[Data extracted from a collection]
------------------------------------

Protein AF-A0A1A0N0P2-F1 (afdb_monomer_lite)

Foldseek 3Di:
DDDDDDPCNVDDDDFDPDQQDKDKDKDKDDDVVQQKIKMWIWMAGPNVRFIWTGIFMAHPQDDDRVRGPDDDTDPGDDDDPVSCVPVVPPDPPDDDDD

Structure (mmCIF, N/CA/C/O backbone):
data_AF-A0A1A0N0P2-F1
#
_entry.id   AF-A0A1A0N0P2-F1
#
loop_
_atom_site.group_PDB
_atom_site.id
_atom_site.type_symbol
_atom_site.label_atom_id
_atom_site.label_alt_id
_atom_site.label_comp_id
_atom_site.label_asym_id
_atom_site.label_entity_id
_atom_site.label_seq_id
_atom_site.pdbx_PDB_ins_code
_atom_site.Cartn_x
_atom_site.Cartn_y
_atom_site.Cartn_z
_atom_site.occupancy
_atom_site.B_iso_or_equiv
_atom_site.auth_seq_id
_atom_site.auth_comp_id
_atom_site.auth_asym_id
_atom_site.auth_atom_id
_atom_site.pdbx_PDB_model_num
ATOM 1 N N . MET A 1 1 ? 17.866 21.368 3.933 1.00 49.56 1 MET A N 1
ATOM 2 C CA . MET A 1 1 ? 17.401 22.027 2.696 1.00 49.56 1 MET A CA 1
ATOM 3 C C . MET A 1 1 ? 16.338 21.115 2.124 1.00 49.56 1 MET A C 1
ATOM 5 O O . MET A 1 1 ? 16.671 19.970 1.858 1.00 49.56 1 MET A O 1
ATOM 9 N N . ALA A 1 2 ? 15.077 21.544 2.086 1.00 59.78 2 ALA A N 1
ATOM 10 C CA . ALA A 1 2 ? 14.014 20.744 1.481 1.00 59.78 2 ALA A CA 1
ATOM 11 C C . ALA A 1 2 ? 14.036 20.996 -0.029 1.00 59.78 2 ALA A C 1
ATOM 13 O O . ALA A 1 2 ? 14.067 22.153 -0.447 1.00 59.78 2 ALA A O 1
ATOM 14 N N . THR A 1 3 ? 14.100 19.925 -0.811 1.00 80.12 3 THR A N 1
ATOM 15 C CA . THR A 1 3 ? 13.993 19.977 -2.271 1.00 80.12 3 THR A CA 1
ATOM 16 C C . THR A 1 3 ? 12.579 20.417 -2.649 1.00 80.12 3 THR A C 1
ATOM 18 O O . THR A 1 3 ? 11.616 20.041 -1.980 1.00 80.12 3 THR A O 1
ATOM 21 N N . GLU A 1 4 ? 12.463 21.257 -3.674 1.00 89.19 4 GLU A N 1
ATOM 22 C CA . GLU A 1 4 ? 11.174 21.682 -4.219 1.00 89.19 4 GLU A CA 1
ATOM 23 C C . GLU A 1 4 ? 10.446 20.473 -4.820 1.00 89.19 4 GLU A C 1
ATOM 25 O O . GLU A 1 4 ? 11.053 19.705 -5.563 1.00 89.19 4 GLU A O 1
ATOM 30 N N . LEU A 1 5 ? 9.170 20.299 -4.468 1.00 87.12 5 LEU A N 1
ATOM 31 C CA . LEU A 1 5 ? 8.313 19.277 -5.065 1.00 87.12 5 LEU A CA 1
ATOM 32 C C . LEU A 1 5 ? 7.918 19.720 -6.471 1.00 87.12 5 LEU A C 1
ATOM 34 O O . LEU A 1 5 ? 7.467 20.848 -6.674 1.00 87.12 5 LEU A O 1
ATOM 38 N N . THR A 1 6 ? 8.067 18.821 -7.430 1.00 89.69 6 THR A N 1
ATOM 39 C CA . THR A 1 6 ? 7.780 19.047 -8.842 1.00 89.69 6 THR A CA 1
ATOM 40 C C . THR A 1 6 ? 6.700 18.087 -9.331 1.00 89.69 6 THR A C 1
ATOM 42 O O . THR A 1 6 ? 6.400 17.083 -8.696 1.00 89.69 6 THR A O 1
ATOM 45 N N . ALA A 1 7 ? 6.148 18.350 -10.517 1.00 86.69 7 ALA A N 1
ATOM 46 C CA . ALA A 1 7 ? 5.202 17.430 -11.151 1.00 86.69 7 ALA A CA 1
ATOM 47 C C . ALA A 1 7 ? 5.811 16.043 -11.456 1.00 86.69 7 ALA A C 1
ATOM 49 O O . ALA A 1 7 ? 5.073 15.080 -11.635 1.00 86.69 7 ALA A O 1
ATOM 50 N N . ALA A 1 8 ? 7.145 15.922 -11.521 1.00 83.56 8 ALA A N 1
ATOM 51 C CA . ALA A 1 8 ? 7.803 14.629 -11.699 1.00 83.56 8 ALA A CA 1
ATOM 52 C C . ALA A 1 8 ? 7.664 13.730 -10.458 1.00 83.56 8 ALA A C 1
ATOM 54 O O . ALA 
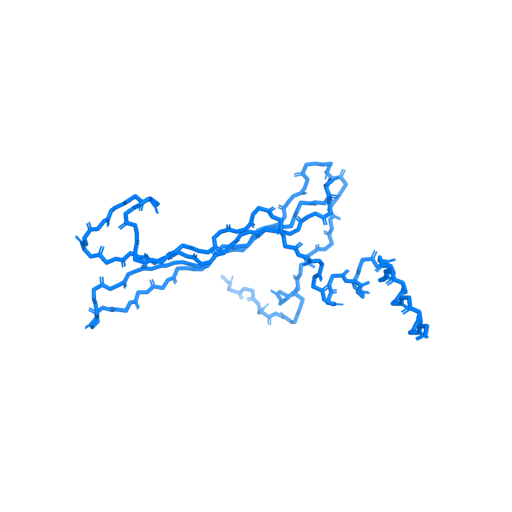A 1 8 ? 7.684 12.515 -10.600 1.00 83.56 8 ALA A O 1
ATOM 55 N N . ASP A 1 9 ? 7.454 14.314 -9.275 1.00 83.88 9 ASP A N 1
ATOM 56 C CA . ASP A 1 9 ? 7.246 13.577 -8.024 1.00 83.88 9 ASP A CA 1
ATOM 57 C C . ASP A 1 9 ? 5.812 13.012 -7.904 1.00 83.88 9 ASP A C 1
ATOM 59 O O . ASP A 1 9 ? 5.507 12.275 -6.966 1.00 83.88 9 ASP A O 1
ATOM 63 N N . GLU A 1 10 ? 4.915 13.358 -8.840 1.00 82.75 10 GLU A N 1
ATOM 64 C CA . GLU A 1 10 ? 3.532 12.858 -8.900 1.00 82.75 10 GLU A CA 1
ATOM 65 C C . GLU A 1 10 ? 3.373 11.613 -9.792 1.00 82.75 10 GLU A C 1
ATOM 67 O O . GLU A 1 10 ? 2.285 11.035 -9.862 1.00 82.75 10 GLU A O 1
ATOM 72 N N . ILE A 1 11 ? 4.436 11.193 -10.486 1.00 82.06 11 ILE A N 1
ATOM 73 C CA . ILE A 1 11 ? 4.441 10.031 -11.382 1.00 82.06 11 ILE A CA 1
ATOM 74 C C . ILE A 1 11 ? 5.459 8.989 -10.919 1.00 82.06 11 ILE A C 1
ATOM 76 O O . ILE A 1 11 ? 6.400 9.304 -10.199 1.00 82.06 11 ILE A O 1
ATOM 80 N N . PHE A 1 12 ? 5.289 7.742 -11.367 1.00 80.06 12 PHE A N 1
ATOM 81 C CA . PHE A 1 12 ? 6.335 6.735 -11.198 1.00 80.06 12 PHE A CA 1
ATOM 82 C C . PHE A 1 12 ? 7.593 7.164 -11.950 1.00 80.06 12 PHE A C 1
ATOM 84 O O . PHE A 1 12 ? 7.531 7.589 -13.110 1.00 80.06 12 PHE A O 1
ATOM 91 N N . HIS A 1 13 ? 8.732 7.023 -11.289 1.00 83.62 13 HIS A N 1
ATOM 92 C CA . HIS A 1 13 ? 10.026 7.242 -11.892 1.00 83.62 13 HIS A CA 1
ATOM 93 C C . HIS A 1 13 ? 10.298 6.171 -12.948 1.00 83.62 13 HIS A C 1
ATOM 95 O O . HIS A 1 13 ? 9.834 5.030 -12.873 1.00 83.62 13 HIS A O 1
ATOM 101 N N . SER A 1 14 ? 11.093 6.538 -13.951 1.00 84.00 14 SER A N 1
ATOM 102 C CA . SER A 1 14 ? 11.585 5.558 -14.912 1.00 84.00 14 SER A CA 1
ATOM 103 C C . SER A 1 14 ? 12.403 4.477 -14.190 1.00 84.00 14 SER A C 1
ATOM 105 O O . SER A 1 14 ? 13.204 4.821 -13.313 1.00 84.00 14 SER A
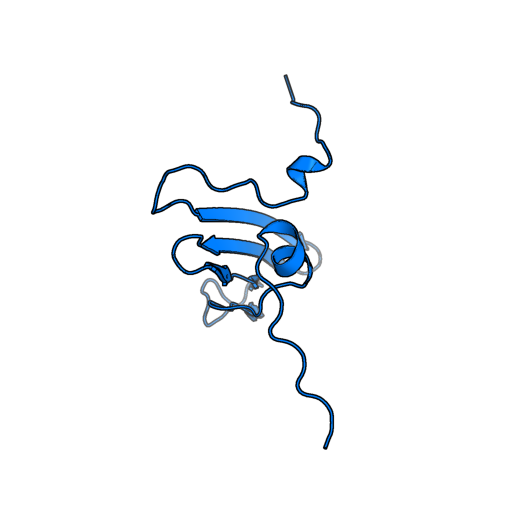 O 1
ATOM 107 N N . PRO A 1 15 ? 12.263 3.197 -14.579 1.00 83.50 15 PRO A N 1
ATOM 108 C CA . PRO A 1 15 ? 13.082 2.123 -14.033 1.00 83.50 15 PRO A CA 1
ATOM 109 C C . PRO A 1 15 ? 14.569 2.398 -14.258 1.00 83.50 15 PRO A C 1
ATOM 111 O O . PRO A 1 15 ? 14.951 2.972 -15.282 1.00 83.50 15 PRO A O 1
ATOM 114 N N . THR A 1 16 ? 15.415 1.951 -13.332 1.00 85.88 16 THR A N 1
ATOM 115 C CA . THR A 1 16 ? 16.862 1.869 -13.574 1.00 85.88 16 THR A CA 1
ATOM 116 C C . THR A 1 16 ? 17.209 0.569 -14.312 1.00 85.88 16 THR A C 1
ATOM 118 O O . THR A 1 16 ? 16.336 -0.246 -14.602 1.00 85.88 16 THR A O 1
ATOM 121 N N . ASP A 1 17 ? 18.496 0.339 -14.584 1.00 88.81 17 ASP A N 1
ATOM 122 C CA . ASP A 1 17 ? 18.989 -0.922 -15.165 1.00 88.81 17 ASP A CA 1
ATOM 123 C C . ASP A 1 17 ? 18.954 -2.114 -14.175 1.00 88.81 17 ASP A C 1
ATOM 125 O O . ASP A 1 17 ? 19.422 -3.206 -14.504 1.00 88.81 17 ASP A O 1
ATOM 129 N N . ASP A 1 18 ? 18.445 -1.918 -12.952 1.00 88.94 18 ASP A N 1
ATOM 130 C CA . ASP A 1 18 ? 18.317 -2.970 -11.941 1.00 88.94 18 ASP A CA 1
ATOM 131 C C . ASP A 1 18 ? 17.113 -3.882 -12.265 1.00 88.94 18 ASP A C 1
ATOM 133 O O . ASP A 1 18 ? 15.972 -3.411 -12.272 1.00 88.94 18 ASP A O 1
ATOM 137 N N . PRO A 1 19 ? 17.324 -5.188 -12.527 1.00 84.12 19 PRO A N 1
ATOM 138 C CA . PRO A 1 19 ? 16.238 -6.111 -12.856 1.00 84.12 19 PRO A CA 1
ATOM 139 C C . PRO A 1 19 ? 15.253 -6.343 -11.702 1.00 84.12 19 PRO A C 1
ATOM 141 O O . PRO A 1 19 ? 14.145 -6.821 -11.953 1.00 84.12 19 PRO A O 1
ATOM 144 N N . ASP A 1 20 ? 15.641 -6.019 -10.467 1.00 86.38 20 ASP A N 1
ATOM 145 C CA . ASP A 1 20 ? 14.796 -6.114 -9.277 1.00 86.38 20 ASP A CA 1
ATOM 146 C C . ASP A 1 20 ? 14.211 -4.748 -8.873 1.00 86.38 20 ASP A C 1
ATOM 148 O O . ASP A 1 20 ? 13.629 -4.612 -7.792 1.00 86.38 20 ASP A O 1
ATOM 152 N N . TRP A 1 21 ? 14.331 -3.730 -9.738 1.00 87.44 21 TRP A N 1
ATOM 153 C CA . TRP A 1 21 ? 13.767 -2.412 -9.477 1.00 87.44 21 TRP A CA 1
ATOM 154 C C . TRP A 1 21 ? 12.254 -2.496 -9.254 1.00 87.44 21 TRP A C 1
ATOM 156 O O . TRP A 1 21 ? 11.488 -3.035 -10.061 1.00 87.44 21 TRP A O 1
ATOM 166 N N . CYS A 1 22 ? 11.826 -1.911 -8.142 1.00 88.00 22 CYS A N 1
ATOM 167 C CA . CYS A 1 22 ? 10.437 -1.785 -7.750 1.00 88.00 22 CYS A CA 1
ATOM 168 C C . CYS A 1 22 ? 10.264 -0.428 -7.080 1.00 88.00 22 CYS A C 1
ATOM 170 O O . CYS A 1 22 ? 11.005 -0.087 -6.155 1.00 88.00 22 CYS A O 1
ATOM 172 N N . GLU A 1 23 ? 9.281 0.338 -7.534 1.00 90.00 23 GLU A N 1
ATOM 173 C CA . GLU A 1 23 ? 8.913 1.584 -6.879 1.00 90.00 23 GLU A CA 1
ATOM 174 C C . GLU A 1 23 ? 7.657 1.388 -6.049 1.00 90.00 23 GLU A C 1
ATOM 176 O O . GLU A 1 23 ? 6.694 0.762 -6.490 1.00 90.00 23 GLU A O 1
ATOM 181 N N . SER A 1 24 ? 7.661 1.943 -4.840 1.00 91.69 24 SER A N 1
ATOM 182 C CA . SER A 1 24 ? 6.515 1.897 -3.944 1.00 91.69 24 SER A CA 1
ATOM 183 C C . SER A 1 24 ? 6.282 3.229 -3.260 1.00 91.69 24 SER A C 1
ATOM 185 O O . SER A 1 24 ? 7.236 3.898 -2.866 1.00 91.69 24 SER A O 1
ATOM 187 N N . GLY A 1 25 ? 5.013 3.556 -3.046 1.00 91.19 25 GLY A N 1
ATOM 188 C CA . GLY A 1 25 ? 4.591 4.684 -2.233 1.00 91.19 25 GLY A CA 1
ATOM 189 C C . GLY A 1 25 ? 3.763 4.222 -1.042 1.00 91.19 25 GLY A C 1
ATOM 190 O O . GLY A 1 25 ? 2.974 3.278 -1.129 1.00 91.19 25 GLY A O 1
ATOM 191 N N . TRP A 1 26 ? 3.942 4.911 0.081 1.00 93.31 26 TRP A N 1
ATOM 192 C CA . TRP A 1 26 ? 3.184 4.681 1.303 1.00 93.31 26 TRP A CA 1
ATOM 193 C C . TRP A 1 26 ? 2.838 6.007 1.959 1.00 93.31 26 TRP A C 1
ATOM 195 O O . TRP A 1 26 ? 3.705 6.864 2.136 1.00 93.31 26 TRP A O 1
ATOM 205 N N . PHE A 1 27 ? 1.587 6.152 2.382 1.00 94.19 27 PHE A N 1
ATOM 206 C CA . PHE A 1 27 ? 1.226 7.201 3.324 1.00 94.19 27 PHE A CA 1
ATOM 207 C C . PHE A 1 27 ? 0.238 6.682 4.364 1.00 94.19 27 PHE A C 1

------------------------------------

# HOW TO COMPLETE THIS TASK:
Copy only this part of the entries above: the line with "ATOM 107 N N", the line with "ATOM 153 C CA", and the lines between, all exactly as written.

# SOLUTION TO THE PROBLEM:
ATOM 107 N N . PRO A 1 15 ? 12.263 3.197 -14.579 1.00 83.50 15 PRO A N 1
ATOM 108 C CA . PRO A 1 15 ? 13.082 2.123 -14.033 1.00 83.50 15 PRO A CA 1
ATOM 109 C C . PRO A 1 15 ? 14.569 2.398 -14.258 1.00 83.50 15 PRO A C 1
ATOM 111 O O . PRO A 1 15 ? 14.951 2.972 -15.282 1.00 83.50 15 PRO A O 1
ATOM 114 N N . THR A 1 16 ? 15.415 1.951 -13.332 1.00 85.88 16 THR A N 1
ATOM 115 C CA . THR A 1 16 ? 16.862 1.869 -13.574 1.00 85.88 16 THR A CA 1
ATOM 116 C C . THR A 1 16 ? 17.209 0.569 -14.312 1.00 85.88 16 THR A C 1
ATOM 118 O O . THR A 1 16 ? 16.336 -0.246 -14.602 1.00 85.88 16 THR A O 1
ATOM 121 N N . ASP A 1 17 ? 18.496 0.339 -14.584 1.00 88.81 17 ASP A N 1
ATOM 122 C CA . ASP A 1 17 ? 18.989 -0.922 -15.165 1.00 88.81 17 ASP A CA 1
ATOM 123 C C . ASP A 1 17 ? 18.954 -2.114 -14.175 1.00 88.81 17 ASP A C 1
ATOM 125 O O . ASP A 1 17 ? 19.422 -3.206 -14.504 1.00 88.81 17 ASP A O 1
ATOM 129 N N . ASP A 1 18 ? 18.445 -1.918 -12.952 1.00 88.94 18 ASP A N 1
ATOM 130 C CA . ASP A 1 18 ? 18.317 -2.970 -11.941 1.00 88.94 18 ASP A CA 1
ATOM 131 C C . ASP A 1 18 ? 17.113 -3.882 -12.265 1.00 88.94 18 ASP A C 1
ATOM 133 O O . ASP A 1 18 ? 15.972 -3.411 -12.272 1.00 88.94 18 ASP A O 1
ATOM 137 N N . PRO A 1 19 ? 17.324 -5.188 -12.527 1.00 84.12 19 PRO A N 1
ATOM 138 C CA . PRO A 1 19 ? 16.238 -6.111 -12.856 1.00 84.12 19 PRO A CA 1
ATOM 139 C C . PRO A 1 19 ? 15.253 -6.343 -11.702 1.00 84.12 19 PRO A C 1
ATOM 141 O O . PRO A 1 19 ? 14.145 -6.821 -11.953 1.00 84.12 19 PRO A O 1
ATOM 144 N N . ASP A 1 20 ? 15.641 -6.019 -10.467 1.00 86.38 20 ASP A N 1
ATOM 145 C CA . ASP A 1 20 ? 14.796 -6.114 -9.277 1.00 86.38 20 ASP A CA 1
ATOM 146 C C . ASP A 1 20 ? 14.211 -4.748 -8.873 1.00 86.38 20 ASP A C 1
ATOM 148 O O . ASP A 1 20 ? 13.629 -4.612 -7.792 1.00 86.38 20 ASP A O 1
ATOM 152 N N . TRP A 1 21 ? 14.331 -3.730 -9.738 1.00 87.44 21 TRP A N 1
ATOM 153 C CA . TRP A 1 21 ? 13.767 -2.412 -9.477 1.00 87.44 21 TRP A CA 1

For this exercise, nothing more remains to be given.